After REgina settled down in her bed, nurse Gina drew Reginas labs. Then she hooked REgina up with IV fluids. After hour of fluids Dr Dhall came in with Somebody who had REginas stem cells in a bag. Very different from St Jude. In St Jude stem cells were brought into room with some medical refrigirator that kept stem cell temperature stable. IN CHLA they were brought in with blue Cold bag. Anyway. Regina was hooked up with heart monitor, with blood pressure monitor. Oh. Before stem cells she got pre medicated. She was given zofran for nausea, benadryl to prevent allergic reactions and tylenol- just incase...lol
Now, stem cells were in tiny bag. It was hung on Reginas IV pole, and it only took 10 minutes per bag to infuse it into Regina. Dr Dhall and Nurse Gina took Reginas vitals in every 5 minuts. This time REgina only had 2 bags of stem cells. SO , it was short 20 minute process.

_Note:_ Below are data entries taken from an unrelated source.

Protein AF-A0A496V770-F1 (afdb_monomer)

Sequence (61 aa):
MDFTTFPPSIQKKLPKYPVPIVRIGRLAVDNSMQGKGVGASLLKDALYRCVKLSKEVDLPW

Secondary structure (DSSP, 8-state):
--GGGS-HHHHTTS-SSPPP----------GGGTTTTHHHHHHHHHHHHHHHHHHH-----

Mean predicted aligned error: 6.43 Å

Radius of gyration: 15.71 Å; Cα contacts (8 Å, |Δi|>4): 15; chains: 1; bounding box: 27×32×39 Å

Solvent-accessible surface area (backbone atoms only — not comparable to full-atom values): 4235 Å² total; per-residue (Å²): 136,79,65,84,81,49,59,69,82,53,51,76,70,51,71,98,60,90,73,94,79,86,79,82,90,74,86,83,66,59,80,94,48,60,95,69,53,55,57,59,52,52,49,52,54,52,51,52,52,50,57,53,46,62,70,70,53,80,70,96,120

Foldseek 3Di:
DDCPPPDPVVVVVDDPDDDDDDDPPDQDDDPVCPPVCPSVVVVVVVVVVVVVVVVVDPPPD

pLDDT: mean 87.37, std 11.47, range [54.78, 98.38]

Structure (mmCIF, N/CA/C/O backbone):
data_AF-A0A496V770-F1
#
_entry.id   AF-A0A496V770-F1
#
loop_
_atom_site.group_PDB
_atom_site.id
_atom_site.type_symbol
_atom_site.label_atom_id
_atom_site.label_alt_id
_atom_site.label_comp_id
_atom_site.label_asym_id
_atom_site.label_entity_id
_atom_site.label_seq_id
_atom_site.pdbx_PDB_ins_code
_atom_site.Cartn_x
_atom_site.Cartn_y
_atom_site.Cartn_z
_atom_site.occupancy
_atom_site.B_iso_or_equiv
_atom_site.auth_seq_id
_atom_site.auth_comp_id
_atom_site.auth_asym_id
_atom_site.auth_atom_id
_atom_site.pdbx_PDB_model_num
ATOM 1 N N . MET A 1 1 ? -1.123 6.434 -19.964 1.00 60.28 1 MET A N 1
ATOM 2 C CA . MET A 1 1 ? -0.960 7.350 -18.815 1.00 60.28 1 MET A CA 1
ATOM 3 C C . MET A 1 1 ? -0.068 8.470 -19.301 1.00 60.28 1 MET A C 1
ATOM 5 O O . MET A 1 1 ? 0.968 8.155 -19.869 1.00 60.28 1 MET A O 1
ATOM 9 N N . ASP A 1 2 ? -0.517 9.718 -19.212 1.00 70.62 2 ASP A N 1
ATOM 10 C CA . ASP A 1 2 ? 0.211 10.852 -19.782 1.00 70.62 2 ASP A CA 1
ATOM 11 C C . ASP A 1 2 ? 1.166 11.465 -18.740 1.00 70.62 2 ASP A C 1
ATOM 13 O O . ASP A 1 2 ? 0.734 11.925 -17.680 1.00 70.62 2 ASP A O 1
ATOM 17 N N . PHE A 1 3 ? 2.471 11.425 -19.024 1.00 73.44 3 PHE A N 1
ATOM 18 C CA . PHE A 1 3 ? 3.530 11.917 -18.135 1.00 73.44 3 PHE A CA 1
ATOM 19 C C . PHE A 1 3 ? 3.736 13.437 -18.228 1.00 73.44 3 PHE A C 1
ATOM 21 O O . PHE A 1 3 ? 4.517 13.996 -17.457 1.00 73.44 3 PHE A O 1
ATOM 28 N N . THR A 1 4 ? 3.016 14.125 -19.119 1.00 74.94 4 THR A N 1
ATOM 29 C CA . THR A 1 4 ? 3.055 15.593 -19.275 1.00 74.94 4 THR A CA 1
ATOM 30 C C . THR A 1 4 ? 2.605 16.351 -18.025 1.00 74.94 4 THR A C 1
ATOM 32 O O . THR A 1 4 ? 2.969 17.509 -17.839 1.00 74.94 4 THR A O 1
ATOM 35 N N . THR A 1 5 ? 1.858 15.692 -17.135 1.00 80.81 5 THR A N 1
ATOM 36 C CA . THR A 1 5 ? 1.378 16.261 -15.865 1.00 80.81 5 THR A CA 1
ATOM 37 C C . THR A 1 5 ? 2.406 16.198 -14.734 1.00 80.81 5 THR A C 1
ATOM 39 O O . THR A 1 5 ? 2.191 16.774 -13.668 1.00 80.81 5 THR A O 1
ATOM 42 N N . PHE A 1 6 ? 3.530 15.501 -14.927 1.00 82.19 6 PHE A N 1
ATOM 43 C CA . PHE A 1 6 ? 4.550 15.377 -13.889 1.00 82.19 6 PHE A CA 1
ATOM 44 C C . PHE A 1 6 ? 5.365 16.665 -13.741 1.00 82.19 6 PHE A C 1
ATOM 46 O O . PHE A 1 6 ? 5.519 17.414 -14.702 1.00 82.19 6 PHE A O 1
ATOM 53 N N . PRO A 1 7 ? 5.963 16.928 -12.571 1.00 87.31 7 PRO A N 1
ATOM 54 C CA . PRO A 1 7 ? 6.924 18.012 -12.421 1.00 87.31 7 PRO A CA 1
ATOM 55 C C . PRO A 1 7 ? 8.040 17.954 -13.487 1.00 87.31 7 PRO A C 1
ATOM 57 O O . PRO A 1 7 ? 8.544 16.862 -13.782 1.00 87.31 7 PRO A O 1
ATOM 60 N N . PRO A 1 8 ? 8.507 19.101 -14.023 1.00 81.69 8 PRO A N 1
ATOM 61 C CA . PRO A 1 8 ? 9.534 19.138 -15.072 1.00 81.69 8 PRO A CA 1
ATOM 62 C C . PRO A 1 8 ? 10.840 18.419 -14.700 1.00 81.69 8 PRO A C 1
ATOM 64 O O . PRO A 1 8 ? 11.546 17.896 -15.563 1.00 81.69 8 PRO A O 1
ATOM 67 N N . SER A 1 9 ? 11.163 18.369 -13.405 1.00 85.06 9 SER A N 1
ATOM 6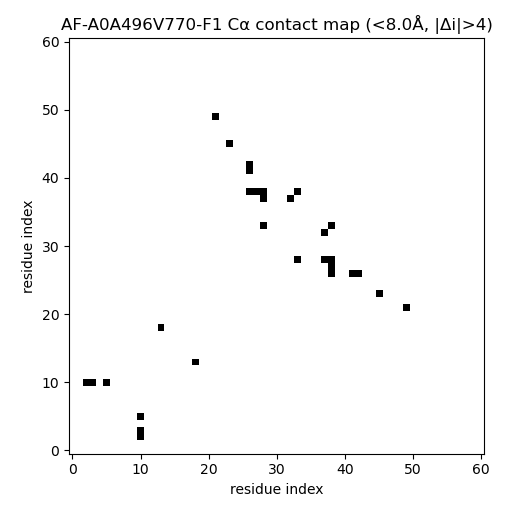8 C CA . SER A 1 9 ? 12.326 17.66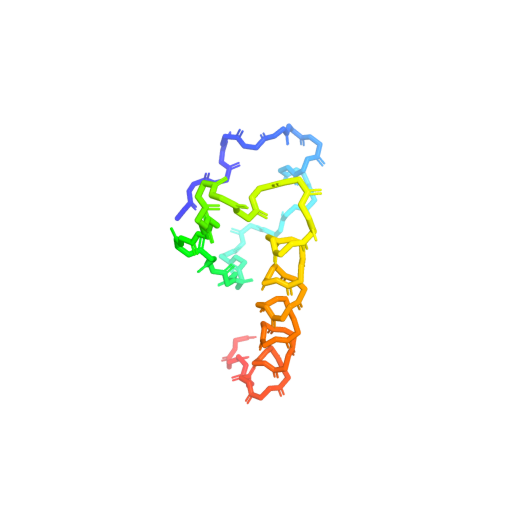3 -12.856 1.00 85.06 9 SER A CA 1
ATOM 69 C C . SER A 1 9 ? 12.258 16.142 -13.031 1.00 85.06 9 SER A C 1
ATOM 71 O O . SER A 1 9 ? 13.301 15.496 -13.120 1.00 85.06 9 SER A O 1
ATOM 73 N N . ILE A 1 10 ? 11.050 15.578 -13.094 1.00 82.12 10 ILE A N 1
ATOM 74 C CA . ILE A 1 10 ? 10.800 14.147 -13.292 1.00 82.12 10 ILE A CA 1
ATOM 75 C C . ILE A 1 10 ? 10.694 13.841 -14.786 1.00 82.12 10 ILE A C 1
ATOM 77 O O . ILE A 1 10 ? 11.304 12.882 -15.246 1.00 82.12 10 ILE A O 1
ATOM 81 N N . GLN A 1 11 ? 10.012 14.693 -15.560 1.00 78.31 11 GLN A N 1
ATOM 82 C CA . GLN A 1 11 ? 9.877 14.514 -17.011 1.00 78.31 11 GLN A CA 1
ATOM 83 C C . GLN A 1 11 ? 11.235 14.418 -17.720 1.00 78.31 11 GLN A C 1
ATOM 85 O O . GLN A 1 11 ? 11.426 13.548 -18.562 1.00 78.31 11 GLN A O 1
ATOM 90 N N . LYS A 1 12 ? 12.213 15.252 -17.332 1.00 78.81 12 LYS A N 1
ATOM 91 C CA . LYS A 1 12 ? 13.573 15.224 -17.907 1.00 78.81 12 LYS A CA 1
ATOM 92 C C . LYS A 1 12 ? 14.346 13.928 -17.632 1.00 78.81 12 LYS A C 1
ATOM 94 O O . LYS A 1 12 ? 15.325 13.664 -18.320 1.00 78.81 12 LYS A O 1
ATOM 99 N N . LYS A 1 13 ? 13.951 13.161 -16.611 1.00 81.06 13 LYS A N 1
ATOM 100 C CA . LYS A 1 13 ? 14.608 11.909 -16.204 1.00 81.06 13 LYS A CA 1
ATOM 101 C C . LYS A 1 13 ? 13.911 10.665 -16.749 1.00 81.06 13 LYS A C 1
ATOM 103 O O . LYS A 1 13 ? 14.456 9.574 -16.611 1.00 81.06 13 LYS A O 1
ATOM 108 N N . LEU A 1 14 ? 12.718 10.810 -17.325 1.00 78.00 14 LEU A N 1
ATOM 109 C CA . LEU A 1 14 ? 11.977 9.690 -17.885 1.00 78.00 14 LEU A CA 1
ATOM 110 C C . LEU A 1 14 ? 12.428 9.413 -19.326 1.00 78.00 14 LEU A C 1
ATOM 112 O O . LEU A 1 14 ? 12.674 10.353 -20.088 1.00 78.00 14 LEU A O 1
ATOM 116 N N . PRO A 1 15 ? 12.524 8.135 -19.726 1.00 77.00 15 PRO A N 1
ATOM 117 C CA . PRO A 1 15 ? 12.741 7.788 -21.118 1.00 77.00 15 PRO A CA 1
ATOM 118 C C . PRO A 1 15 ? 11.588 8.280 -22.000 1.00 77.00 15 PRO A C 1
ATOM 120 O O . PRO A 1 15 ? 10.446 8.380 -21.558 1.00 77.00 15 PRO A O 1
ATOM 123 N N . LYS A 1 16 ? 11.876 8.543 -23.280 1.00 75.50 16 LYS A N 1
ATOM 124 C CA . LYS A 1 16 ? 10.854 8.944 -24.267 1.00 75.50 16 LYS A CA 1
ATOM 125 C C . LYS A 1 16 ? 9.895 7.807 -24.657 1.00 75.50 16 LYS A C 1
ATOM 127 O O . LYS A 1 16 ? 8.919 8.061 -25.356 1.00 75.50 16 LYS A O 1
ATOM 132 N N . TYR A 1 17 ? 10.184 6.572 -24.247 1.00 74.12 17 TYR A N 1
ATOM 133 C CA . TYR A 1 17 ? 9.367 5.387 -24.505 1.00 74.12 17 TYR A CA 1
ATOM 134 C C . TYR A 1 17 ? 8.480 5.042 -23.294 1.00 74.12 17 TYR A C 1
ATOM 136 O O . TYR A 1 17 ? 8.769 5.482 -22.178 1.00 74.12 17 TYR A O 1
ATOM 144 N N . PRO A 1 18 ? 7.395 4.264 -23.483 1.00 76.25 18 PRO A N 1
ATOM 145 C CA . PRO A 1 18 ? 6.505 3.881 -22.394 1.00 76.25 18 PRO A CA 1
ATOM 146 C C . PRO A 1 18 ? 7.260 3.148 -21.283 1.00 76.25 18 PRO A C 1
ATOM 148 O O . PRO A 1 18 ? 7.849 2.095 -21.507 1.00 76.25 18 PRO A O 1
ATOM 151 N N . VAL A 1 19 ? 7.229 3.700 -20.073 1.00 81.62 19 VAL A N 1
ATOM 152 C CA . VAL A 1 19 ? 7.859 3.073 -18.908 1.00 81.62 19 VAL A CA 1
ATOM 153 C C . VAL A 1 19 ? 6.944 1.961 -18.382 1.00 81.62 19 VAL A C 1
ATOM 155 O O . VAL A 1 19 ? 5.753 2.224 -18.175 1.00 81.62 19 VAL A O 1
ATOM 158 N N . PRO A 1 20 ? 7.457 0.739 -18.137 1.00 84.50 20 PRO A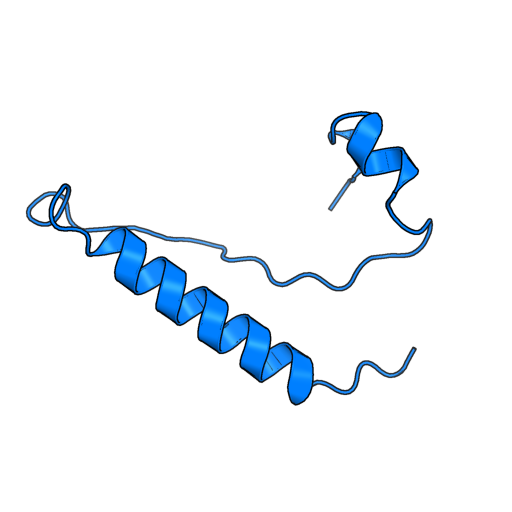 N 1
ATOM 159 C CA . PRO A 1 20 ? 6.673 -0.315 -17.507 1.00 84.50 20 PRO A CA 1
ATOM 160 C C . PRO A 1 20 ? 6.303 0.112 -16.086 1.00 84.50 20 PRO A C 1
ATOM 162 O O . PRO A 1 20 ? 7.159 0.463 -15.276 1.00 84.50 20 PRO A O 1
ATOM 165 N N . ILE A 1 21 ? 5.009 0.094 -15.782 1.00 87.25 21 ILE A N 1
ATOM 166 C CA . ILE A 1 21 ? 4.489 0.500 -14.478 1.00 87.25 21 ILE A CA 1
ATOM 167 C C . ILE A 1 21 ? 3.477 -0.515 -13.965 1.00 87.25 21 ILE A C 1
ATOM 169 O O . ILE A 1 21 ? 2.727 -1.115 -14.734 1.00 87.25 21 ILE A O 1
ATOM 173 N N . VAL A 1 22 ? 3.405 -0.641 -12.643 1.00 91.44 22 VAL A N 1
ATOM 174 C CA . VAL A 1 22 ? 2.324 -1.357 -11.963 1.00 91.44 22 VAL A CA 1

Regina did extremely well. She did get really bad chills for 10 minutes, but that was because stem cells were working their way to wherever they had to go....
After Stem cell transplant Regina was hooked up with fluids for an hour. Then she had to have platelets because her platelets dropped overnight to 30 thousand. That took about 40 minutes. After platelets Regina had blood transfusion because her hemoglobin also had dropped below normal limit. , so that added extra 3 1/2 hours. . It was 6 pm when we finally got out of CHLA. Regina was walking and responsive and happy. SHE RAN out of CHLA. SHE ran in Ronald McDonald house. She was just happy to get out.. She still is :) Now we are in Ronald McDOnald house. While I am typing Regina is Feeding me sunflower seeds. She tells me that I am bird baby and she is bird momma ..lol:)
Now, we are keeping our fingers crossed for NO FEVER.